Vivacious voluminous anthropomorphic root, ginseng is a small herbaceous plant leaves palmatilobuladas. The flowers, small, pentámeras, greenish - white, are grouped in the form of an umbel. The fruit is a berry red monkey and biseminada.


The spontaneous ginseng is rare in their home regions: Korea, northeastern China and Siberia. Whether it's white (dried roots) or red (cooked roots) which sells ginseng comes from plants grown from 4 to 6 years, from Korea, China or Japan.

Chemical composition.

Although numerous studies have been devoted to saponosides have been able to identify many other components in the drug: dare (panaxanos, starch) B vitamins, essential oil (0. 05%) peptides, poliínas, pyrazine, carbides and alcohol Sesquiterpenes [79]

The saponosides are triterpenes tetracíclicos polihidroxilados related damarano: the (20 S) protopanaxadiol (hydroxyl at 3, 12 and 20) and (20 S) protopanaxatriol (hydroxyl at 3, 6, 12 and 20) It has been described fourteen neutral ginsenosides.
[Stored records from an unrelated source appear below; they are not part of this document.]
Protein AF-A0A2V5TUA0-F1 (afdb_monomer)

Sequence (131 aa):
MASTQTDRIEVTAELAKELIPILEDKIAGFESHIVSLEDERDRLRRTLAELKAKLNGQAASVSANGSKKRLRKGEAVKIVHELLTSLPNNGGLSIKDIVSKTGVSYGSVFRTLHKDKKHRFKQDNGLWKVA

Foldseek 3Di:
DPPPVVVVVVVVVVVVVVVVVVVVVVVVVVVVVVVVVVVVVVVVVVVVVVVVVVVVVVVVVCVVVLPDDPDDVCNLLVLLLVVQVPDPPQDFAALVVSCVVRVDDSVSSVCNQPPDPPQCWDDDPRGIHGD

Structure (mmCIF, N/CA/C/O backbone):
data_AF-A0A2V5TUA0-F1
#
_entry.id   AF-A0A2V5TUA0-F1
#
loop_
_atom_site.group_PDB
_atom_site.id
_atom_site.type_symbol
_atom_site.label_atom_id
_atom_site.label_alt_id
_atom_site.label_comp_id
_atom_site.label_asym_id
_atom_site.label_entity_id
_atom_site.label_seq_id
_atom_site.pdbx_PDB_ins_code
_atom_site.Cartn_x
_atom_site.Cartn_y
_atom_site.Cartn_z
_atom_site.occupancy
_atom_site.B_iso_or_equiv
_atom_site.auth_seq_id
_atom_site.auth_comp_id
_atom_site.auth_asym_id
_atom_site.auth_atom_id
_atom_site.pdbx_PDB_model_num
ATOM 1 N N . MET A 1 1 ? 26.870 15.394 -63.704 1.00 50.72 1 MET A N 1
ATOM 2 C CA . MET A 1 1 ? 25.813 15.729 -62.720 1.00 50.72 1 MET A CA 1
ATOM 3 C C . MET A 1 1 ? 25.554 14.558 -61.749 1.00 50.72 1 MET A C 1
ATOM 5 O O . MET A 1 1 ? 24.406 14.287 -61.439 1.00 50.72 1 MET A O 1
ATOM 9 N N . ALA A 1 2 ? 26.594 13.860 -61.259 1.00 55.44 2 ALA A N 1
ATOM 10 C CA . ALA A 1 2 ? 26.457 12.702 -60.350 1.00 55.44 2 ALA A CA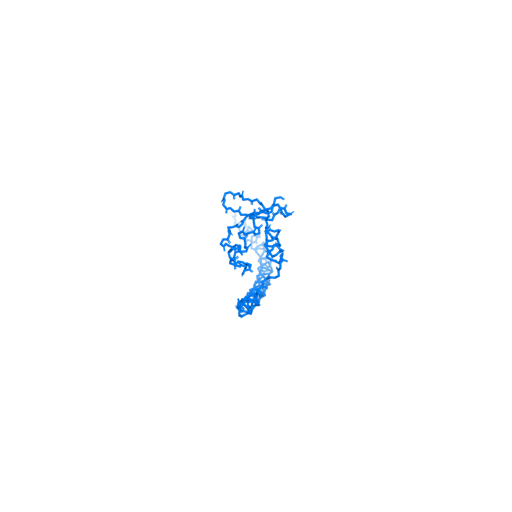 1
ATOM 11 C C . ALA A 1 2 ? 26.994 12.957 -58.920 1.00 55.44 2 ALA A C 1
ATOM 13 O O . ALA A 1 2 ? 26.735 12.159 -58.031 1.00 55.44 2 ALA A O 1
ATOM 14 N N . SER A 1 3 ? 27.697 14.077 -58.690 1.00 63.59 3 SER A N 1
ATOM 15 C CA . SER A 1 3 ? 28.355 14.399 -57.408 1.00 63.59 3 SER A CA 1
ATOM 16 C C . SER A 1 3 ? 27.353 14.612 -56.272 1.00 63.59 3 SER A C 1
ATOM 18 O O . SER A 1 3 ? 27.463 14.021 -55.211 1.00 63.59 3 SER A O 1
ATOM 20 N N . THR A 1 4 ? 26.275 15.356 -56.525 1.00 75.12 4 THR A N 1
ATOM 21 C CA . THR A 1 4 ? 25.402 15.868 -55.457 1.00 75.12 4 THR A CA 1
ATOM 22 C C . THR A 1 4 ? 24.630 14.802 -54.681 1.00 75.12 4 THR A C 1
ATOM 24 O O . THR A 1 4 ? 24.194 15.071 -53.566 1.00 75.12 4 THR A O 1
ATOM 27 N N . GLN A 1 5 ? 24.392 13.624 -55.267 1.00 79.12 5 GLN A N 1
ATOM 28 C CA . GLN A 1 5 ? 23.697 12.532 -54.578 1.00 79.12 5 GLN A CA 1
ATOM 29 C C . GLN A 1 5 ? 24.668 11.707 -53.731 1.00 79.12 5 GLN A C 1
ATOM 31 O O . GLN A 1 5 ? 24.324 11.344 -52.611 1.00 79.12 5 GLN A O 1
ATOM 36 N N . THR A 1 6 ? 25.875 11.455 -54.238 1.00 82.75 6 THR A N 1
ATOM 37 C CA . THR A 1 6 ? 26.944 10.777 -53.496 1.00 82.75 6 THR A CA 1
ATOM 38 C C . THR A 1 6 ? 27.382 11.615 -52.299 1.00 82.75 6 THR A C 1
ATOM 40 O O . THR A 1 6 ? 27.389 11.103 -51.186 1.00 82.75 6 THR A O 1
ATOM 43 N N . ASP A 1 7 ? 27.577 12.923 -52.494 1.00 82.62 7 ASP A N 1
ATOM 44 C CA . ASP A 1 7 ? 27.960 13.859 -51.429 1.00 82.62 7 ASP A CA 1
ATOM 45 C C . ASP A 1 7 ? 26.901 13.900 -50.307 1.00 82.62 7 ASP A C 1
ATOM 47 O O . ASP A 1 7 ? 27.216 13.932 -49.120 1.00 82.62 7 ASP A O 1
ATOM 51 N N . ARG A 1 8 ? 25.609 13.835 -50.663 1.00 81.94 8 ARG A N 1
ATOM 52 C CA . ARG A 1 8 ? 24.516 13.747 -49.677 1.00 81.94 8 ARG A CA 1
ATOM 53 C C . ARG A 1 8 ? 24.537 12.433 -48.905 1.00 81.94 8 ARG A C 1
ATOM 55 O O . ARG A 1 8 ? 24.300 12.449 -47.701 1.00 81.94 8 ARG A O 1
ATOM 62 N N . ILE A 1 9 ? 24.789 11.317 -49.589 1.00 87.06 9 ILE A N 1
ATOM 63 C CA . ILE A 1 9 ? 24.864 9.995 -48.960 1.00 87.06 9 ILE A CA 1
ATOM 64 C C . ILE A 1 9 ? 26.042 9.949 -47.981 1.00 87.06 9 ILE A C 1
ATOM 66 O O . ILE A 1 9 ? 25.863 9.489 -46.855 1.00 87.06 9 ILE A O 1
ATOM 70 N N . GLU A 1 10 ? 27.202 10.483 -48.361 1.00 88.25 10 GLU A N 1
ATOM 71 C CA . GLU A 1 10 ? 28.387 10.557 -47.499 1.00 88.25 10 GLU A CA 1
ATOM 72 C C . GLU A 1 10 ? 28.125 11.382 -46.237 1.00 88.25 10 GLU A C 1
ATOM 74 O O . GLU A 1 10 ? 28.317 10.870 -45.135 1.00 88.25 10 GLU A O 1
ATOM 79 N N . VAL A 1 11 ? 27.555 12.584 -46.373 1.00 87.12 11 VAL A N 1
ATOM 80 C CA . VAL A 1 11 ? 27.192 13.424 -45.218 1.00 87.12 11 VAL A CA 1
ATOM 81 C C . VAL A 1 11 ? 26.192 12.713 -44.300 1.00 87.12 11 VAL A C 1
ATOM 83 O O . VAL A 1 11 ? 26.345 12.725 -43.080 1.00 87.12 11 VAL A O 1
ATOM 86 N N . THR A 1 12 ? 25.174 12.043 -44.853 1.00 87.88 12 THR A N 1
ATOM 87 C CA . THR A 1 12 ? 24.226 11.279 -44.022 1.00 87.88 12 THR A CA 1
ATOM 88 C C . THR A 1 12 ? 24.868 10.074 -43.337 1.00 87.88 12 THR A C 1
ATOM 90 O O . THR A 1 12 ? 24.492 9.747 -42.213 1.00 87.88 12 THR A O 1
ATOM 93 N N . ALA A 1 13 ? 25.841 9.423 -43.978 1.00 89.00 13 ALA A N 1
ATOM 94 C CA . ALA A 1 13 ? 26.559 8.293 -43.405 1.00 89.00 13 ALA A CA 1
ATOM 95 C C . ALA A 1 13 ? 27.508 8.732 -42.281 1.00 89.00 13 ALA A C 1
ATOM 97 O O . ALA A 1 13 ? 27.625 8.026 -41.282 1.00 89.00 13 ALA A O 1
ATOM 98 N N . GLU A 1 14 ? 28.157 9.890 -42.409 1.00 91.38 14 GLU A N 1
ATOM 99 C CA . GLU A 1 14 ? 28.982 10.477 -41.346 1.00 91.38 14 GLU A CA 1
ATOM 100 C C . GLU A 1 14 ? 28.137 10.889 -40.140 1.00 91.38 14 GLU A C 1
ATOM 102 O O . GLU A 1 14 ? 28.429 10.468 -39.023 1.00 91.38 14 GLU A O 1
ATOM 107 N N . LEU A 1 15 ? 27.015 11.578 -40.364 1.00 91.56 15 LEU A N 1
ATOM 108 C CA . LEU A 1 15 ? 26.073 11.915 -39.292 1.00 91.56 15 LEU A CA 1
ATOM 109 C C . LEU A 1 15 ? 25.526 10.663 -38.591 1.00 91.56 15 LEU A C 1
ATOM 111 O O . LEU A 1 15 ? 25.394 10.639 -37.368 1.00 91.56 15 LEU A O 1
ATOM 115 N N . ALA A 1 16 ? 25.226 9.600 -39.342 1.00 90.44 16 ALA A N 1
ATOM 116 C CA . ALA A 1 16 ? 24.798 8.334 -38.758 1.00 90.44 16 ALA A CA 1
ATOM 117 C C . ALA A 1 16 ? 25.905 7.697 -37.901 1.00 90.44 16 ALA A C 1
ATOM 119 O O . ALA A 1 16 ? 25.619 7.227 -36.802 1.00 90.44 16 ALA A O 1
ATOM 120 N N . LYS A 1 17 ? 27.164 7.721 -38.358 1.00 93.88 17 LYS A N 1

Seven are derived from protopanaxadiol replaced by a 3 - ß ß - D - glucopyranosyl (1? 2) beta - D - glucopyranoside. They differ among themselves by the nature of di - or trisaccharides set in the tertiary hydroxyl on 20: ginsenosides RA1, Ra2, RB1, RB2, Rb3, and Rc Rd.
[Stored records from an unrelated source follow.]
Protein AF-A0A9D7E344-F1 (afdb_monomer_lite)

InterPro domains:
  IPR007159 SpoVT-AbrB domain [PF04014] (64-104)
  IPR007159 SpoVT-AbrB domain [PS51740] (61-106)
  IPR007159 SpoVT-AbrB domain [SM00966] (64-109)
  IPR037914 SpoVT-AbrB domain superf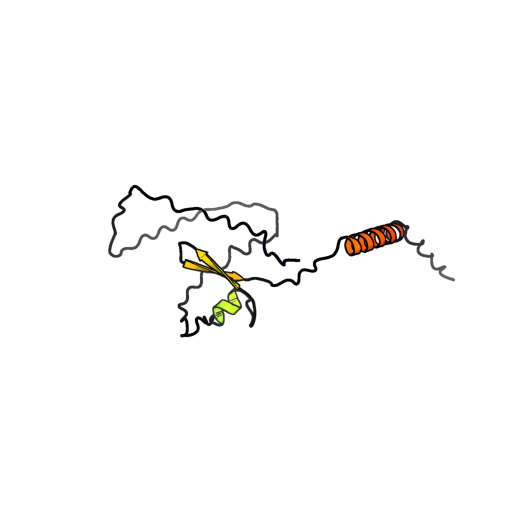amily [SSF89447] (60-103)

Foldseek 3Di:
DDDDDDDDDDDPDDDDDDDDDDDDDDDDDDDDDDDDDDDDDDDDDDDDPDDPVPDPDDPDDDDWDQDPVRDTDDDPVVCVSVVHDPPFDWDWDQDPVGTDTHGDDDDDDDDDDPVVVVVVVVVVVVVVVVVPDDPDPPPPPPPDD

Sequence (145 aa):
MRLSARPIYRRDQPAAVTAARGVSATRPENGLAATIISSSRNGAGIGSPIYCFSDILQCMKTTVTINSRGVITLPTKLRQALGLKADDHLIAETTPEGLLLRPAVTLPVEVYTPQREREFDAAEAELAAVLARPPAPAGRAARKR

Radius of gyration: 30.39 Å; chains: 1; bounding box: 75×52×88 Å

Organism: NCBI:txid2899263

pLDDT: mean 70.45, std 24.8, range [31.78, 97.75]

Secondary structure (DSSP, 8-state):
------------PPPP-------------S-------------------S--TTSS---------B-TT--BPPPHHHHHHTT--TT-EEEEEEETTEEEEEEE---PPP---HHHHHHHHHHHHHHHHHHHSPPPP--------

Structure (mmCIF, N/CA/C/O backbone):
data_AF-A0A9D7E344-F1
#
_entry.id   AF-A0A9D7E344-F1
#
loop_
_atom_site.group_PDB
_atom_site.id
_atom_site.type_symbol
_atom_site.label_atom_id
_atom_site.label_alt_id
_atom_site.label_comp_id
_atom_site.label_asym_id
_atom_site.label_entity_id
_atom_site.label_seq_id
_atom_site.pdbx_PDB_ins_code
_atom_site.Cartn_x
_atom_site.Cartn_y
_atom_site.Cartn_z
_atom_site.occupancy
_atom_site.B_iso_or_equiv
_atom_site.auth_seq_id
_atom_site.auth_comp_id
_atom_site.auth_asym_id
_atom_site.auth_atom_id
_atom_site.pdbx_PDB_model_num
ATOM 1 N N . MET A 1 1 ? 46.385 -4.109 4.007 1.00 43.03 1 MET A N 1
ATOM 2 C CA . MET A 1 1 ? 45.987 -2.751 3.568 1.00 43.03 1 MET A CA 1
ATOM 3 C C . MET A 1 1 ? 44.521 -2.568 3.941 1.00 43.03 1 MET A C 1
ATOM 5 O O . MET A 1 1 ? 43.757 -3.507 3.775 1.00 43.03 1 MET A O 1
ATOM 9 N N . ARG A 1 2 ? 44.193 -1.471 4.628 1.00 42.28 2 ARG A N 1
ATOM 10 C CA . ARG A 1 2 ? 43.035 -1.333 5.528 1.00 42.28 2 ARG A CA 1
ATOM 11 C C . ARG A 1 2 ? 41.692 -1.219 4.798 1.00 42.28 2 ARG A C 1
ATOM 13 O O . ARG A 1 2 ? 41.569 -0.468 3.840 1.00 42.28 2 ARG A O 1
ATOM 20 N N . LEU A 1 3 ? 40.692 -1.906 5.348 1.00 48.59 3 LEU A N 1
ATOM 21 C CA . LEU A 1 3 ? 39.268 -1.619 5.184 1.00 48.59 3 LEU A CA 1
ATOM 22 C C . LEU A 1 3 ? 38.932 -0.265 5.844 1.00 48.59 3 LEU A C 1
ATOM 24 O O . LEU A 1 3 ? 39.225 -0.074 7.024 1.00 48.59 3 LEU A O 1
ATOM 28 N N . SER A 1 4 ? 38.274 0.639 5.117 1.00 46.28 4 SER A N 1
ATOM 29 C CA . SER A 1 4 ? 37.521 1.781 5.667 1.00 46.28 4 SER A CA 1
ATOM 30 C C . SER A 1 4 ? 36.393 2.118 4.681 1.00 46.28 4 SER A C 1
ATOM 32 O O . SER A 1 4 ? 36.670 2.512 3.557 1.00 46.28 4 SER A O 1
ATOM 34 N N . ALA A 1 5 ? 35.142 1.720 4.908 1.00 41.72 5 ALA A N 1
ATOM 35 C CA . ALA A 1 5 ? 34.172 2.226 5.884 1.00 41.72 5 ALA A CA 1
ATOM 36 C C . ALA A 1 5 ? 33.408 3.497 5.437 1.00 41.72 5 ALA A C 1
ATOM 38 O O . ALA A 1 5 ? 33.789 4.605 5.785 1.00 41.72 5 ALA A O 1
ATOM 39 N N . ARG A 1 6 ? 32.233 3.240 4.829 1.00 47.03 6 ARG A N 1
ATOM 40 C CA . ARG A 1 6 ? 30.915 3.889 5.053 1.00 47.03 6 ARG A CA 1
ATOM 41 C C . ARG A 1 6 ? 30.729 5.366 4.582 1.00 47.03 6 ARG A C 1
ATOM 43 O O . ARG A 1 6 ? 31.640 5.940 4.011 1.00 47.03 6 ARG A O 1
ATOM 50 N N . PRO A 1 7 ? 29.521 5.964 4.712 1.00 42.84 7 PRO A N 1
ATOM 51 C CA . PRO A 1 7 ? 28.453 5.913 3.705 1.00 42.84 7 PRO A CA 1
ATOM 52 C C . PRO A 1 7 ? 27.926 7.317 3.319 1.00 42.84 7 PRO A C 1
ATOM 54 O O . PRO A 1 7 ? 27.883 8.229 4.141 1.00 42.84 7 PRO A O 1
ATOM 57 N N . ILE A 1 8 ? 27.436 7.489 2.090 1.00 48.88 8 ILE A N 1
ATOM 58 C CA . ILE A 1 8 ? 26.767 8.731 1.669 1.00 48.88 8 ILE A CA 1
ATOM 59 C C . ILE A 1 8 ? 25.263 8.576 1.920 1.00 48.88 8 ILE A C 1
ATOM 61 O O . ILE A 1 8 ? 24.526 8.090 1.071 1.00 48.88 8 ILE A O 1
ATOM 65 N N . TYR A 1 9 ? 24.802 8.969 3.105 1.00 40.25 9 TYR A N 1
ATOM 66 C CA . TYR A 1 9 ? 23.404 9.360 3.295 1.00 40.25 9 TYR A CA 1
ATOM 67 C C . TYR A 1 9 ? 23.365 10.539 4.263 1.00 40.25 9 TYR A C 1
ATOM 69 O O . TYR A 1 9 ? 23.566 10.391 5.471 1.00 40.25 9 TYR A O 1
ATOM 77 N N . ARG A 1 10 ? 23.183 11.739 3.709 1.00 40.62 10 ARG A N 1
ATOM 78 C CA . ARG A 1 10 ? 23.081 12.984 4.467 1.00 40.62 10 ARG A CA 1
ATOM 79 C C . ARG A 1 10 ? 21.677 13.041 5.069 1.00 40.62 10 ARG A C 1
ATOM 81 O O . ARG A 1 10 ? 20.692 13.133 4.347 1.00 40.62 10 ARG A O 1
ATOM 88 N N . ARG A 1 11 ? 21.590 12.924 6.395 1.00 40.38 11 ARG A N 1
ATOM 89 C CA . ARG A 1 11 ? 20.388 13.277 7.156 1.00 40.38 11 ARG A CA 1
ATOM 90 C C . ARG A 1 11 ? 20.313 14.798 7.216 1.00 40.38 11 ARG A C 1
ATOM 92 O O . ARG A 1 11 ? 21.087 15.398 7.956 1.00 40.38 11 ARG A O 1
ATOM 99 N N . ASP A 1 12 ? 19.382 15.400 6.490 1.00 39.69 12 ASP A N 1
ATOM 100 C CA . ASP A 1 12 ? 18.951 16.759 6.801 1.00 39.69 12 ASP A CA 1
ATOM 101 C C . ASP A 1 12 ? 18.035 16.697 8.033 1.00 39.69 12 ASP A C 1
ATOM 103 O O . ASP A 1 12 ? 16.868 16.317 7.969 1.00 39.69 12 ASP A O 1
ATOM 107 N N . GLN A 1 13 ? 18.619 17.000 9.192 1.00 44.50 13 GLN A N 1
ATOM 108 C CA . GLN A 1 13 ? 17.901 17.389 10.404 1.00 44.50 13 GLN A CA 1
ATOM 109 C C . GLN A 1 13 ? 17.663 18.901 10.353 1.00 44.50 13 GLN A C 1
ATOM 111 O O . GLN A 1 13 ? 18.644 19.645 10.294 1.00 44.50 13 GLN A O 1
ATOM 116 N N . PRO A 1 14 ? 16.425 19.400 10.481 1.00 43.97 14 PRO A N 1
ATOM 117 C CA . PRO A 1 14 ? 16.229 20.762 10.939 1.00 43.97 14 PRO A CA 1
ATOM 118 C C . PRO A 1 14 ? 16.239 20.804 12.469 1.00 43.97 14 PRO A C 1
ATOM 120 O O . PRO A 1 14 ? 15.455 20.146 13.156 1.00 43.97 14 PRO A O 1
ATOM 123 N N . ALA A 1 15 ? 17.192 21.584 12.972 1.00 37.81 15 ALA A N 1
ATOM 124 C CA . ALA A 1 15 ? 17.374 21.936 14.365 1.00 37.81 15 ALA A CA 1
ATOM 125 C C . ALA A 1 15 ? 16.157 22.678 14.938 1.00 37.81 15 ALA A C 1
ATOM 127 O O . ALA A 1 15 ? 15.503 23.474 14.265 1.00 37.81 15 ALA A O 1
ATOM 128 N N . ALA A 1 16 ? 15.913 22.432 16.222 1.00 36.34 16 ALA A N 1
ATOM 129 C CA . ALA A 1 16 ? 15.015 23.207 17.056 1.00 36.34 16 ALA A CA 1
ATOM 130 C C . ALA A 1 16 ? 15.403 24.696 17.056 1.00 36.34 16 ALA A C 1
ATOM 132 O O . ALA A 1 16 ? 16.550 25.039 17.342 1.00 36.34 16 ALA A O 1
ATOM 133 N N . VAL A 1 17 ? 14.425 25.573 16.812 1.00 43.06 17 VAL A N 1
ATOM 134 C CA . VAL A 1 17 ? 14.486 26.982 17.212 1.00 43.06 17 VAL A CA 1
ATOM 135 C C . VAL A 1 17 ? 13.237 27.309 18.021 1.00 43.06 17 VAL A C 1
ATOM 137 O O . VAL A 1 17 ? 12.101 27.042 17.636 1.00 43.06 17 VAL A O 1
ATOM 140 N N . THR A 1 18 ? 13.524 27.839 19.196 1.00 33.34 18 THR A N 1
ATOM 141 C CA . THR A 1 18 ? 12.654 28.142 20.321 1.00 33.34 18 THR A CA 1
ATOM 142 C C . THR A 1 18 ? 11.958 29.503 20.166 1.00 33.34 18 THR A C 1
ATOM 144 O O . THR A 1 18 ? 12.566 30.451 19.682 1.00 33.34 18 THR A O 1
ATOM 147 N N . ALA A 1 19 ? 10.738 29.579 20.721 1.00 32.84 19 ALA A N 1
ATOM 148 C CA . ALA A 1 19 ? 10.051 30.745 21.308 1.00 32.84 19 ALA A CA 1
ATOM 149 C C . ALA A 1 19 ? 9.462 31.850 20.395 1.00 32.84 19 ALA A C 1
ATOM 151 O O . ALA A 1 19 ? 10.179 32.666 19.832 1.00 32.84 19 ALA A O 1
ATOM 152 N N . ALA A 1 20 ? 8.127 32.010 20.422 1.00 31.78 20 ALA A N 1
ATOM 153 C CA . ALA A 1 20 ? 7.406 32.918 21.344 1.00 31.78 20 ALA A CA 1
ATOM 154 C C . ALA A 1 20 ? 6.121 33.533 20.738 1.00 31.78 20 ALA A C 1
ATOM 156 O O . ALA A 1 20 ? 6.116 33.951 19.586 1.00 31.78 20 ALA A O 1
ATOM 157 N N . ARG A 1 21 ? 5.121 33.731 21.622 1.00 35.84 21 ARG A N 1
ATOM 158 C CA . ARG A 1 21 ? 3.889 34.557 21.504 1.00 35.84 21 ARG A CA 1
ATOM 159 C C . ARG A 1 21 ? 2.816 33.977 20.568 1.00 35.84 21 ARG A C 1
ATOM 161 O O . ARG A 1 21 ? 3.065 33.743 19.404 1.00 35.84 21 ARG A O 1
ATOM 168 N N . GLY A 1 22 ? 1.578 33.710 20.970 1.00 34.62 22 GLY A N 1
ATOM 169 C CA . GLY A 1 22 ? 0.796 34.143 22.122 1.00 34.62 22 GLY A CA 1
ATOM 170 C C . GLY A 1 22 ? -0.568 34.581 21.596 1.00 34.62 22 GLY A C 1
ATOM 171 O O . GLY A 1 22 ? -0.660 35.685 21.086 1.00 34.62 22 GLY A O 1
ATOM 172 N N . VAL A 1 23 ? -1.600 33.738 21.700 1.00 38.97 23 VAL A N 1
ATOM 173 C CA . VAL A 1 23 ? -3.010 34.147 21.570 1.00 38.97 23 VAL A CA 1
ATOM 174 C C . VAL A 1 23 ? -3.839 33.236 22.468 1.00 38.97 23 VAL A C 1
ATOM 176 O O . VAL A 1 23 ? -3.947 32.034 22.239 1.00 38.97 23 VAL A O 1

Another six are derived from heterósidos protopanaxatriol: although residual osídico all have a set at 6, some have their hydroxyl in 20 free (Rf ginsenosides, RG2 and RH1) the others are in glucosyl 20 (Ginsenosides Re, RG1 and 20 - gluco Rf) The last heterósidos neutral is a derivative of oleanano (ginsenosides R0) The compounds are the major ginsenosides RB1, RB2 and RG1) In the white ginseng also have been described malonil - ginsenosides.

Pharmacological data.

In the Far East, the drug has a reputation millennial "real grass", he attributed the virtue of enhancing the vitality and has attracted much experimental work (several hundreds)

Anti action.

The tests used to test this activity are varied: resistance to cold, heat, chemical poisoning, etc. It also investigates a possible increase in resistance to fatigue both with drugs and with total ginsenosides. Other authors did not study the behavior, but the energy metabolism. These effects have been called into question in some work done with mice.

They also have studied the biochemical effects of ginseng and its components: stimulation of protein synthesis, hypoglycemic activity, lipid and cholesterol levels, hepatoprotective, prevention of atheromas, anticaking platelet activity and fibrinolytic [85] Other studies have demonstrated endocrine effects [86] effects on the CNS and on neurotransmitters [86. 87] it has also been described immunostimulant activity [88] and empowerment of NGF (Nerve Growth Factor)

Observations on the Man.

Along with the many "comments" made in different circumstances to try to justify, among others, general anabolic effects, better reflexes or the acceleration of the nervous response attributed to this "panacea" (increased performance of radio operators, improving responses to a series of psychomotor tests) there has been some clinical trials: the study of the effect on blood glucose in healthy volunteers, in people with diabetes or hyperlipidemia.

The result confirms that low blood sugar levels by taking oral 4 to 6 grams a day of powdered root. Another trial, conducted a blind vs. placebo, shows that the ginsenosides RG1 increasing body weight, serum proteins and hemoglobinemia.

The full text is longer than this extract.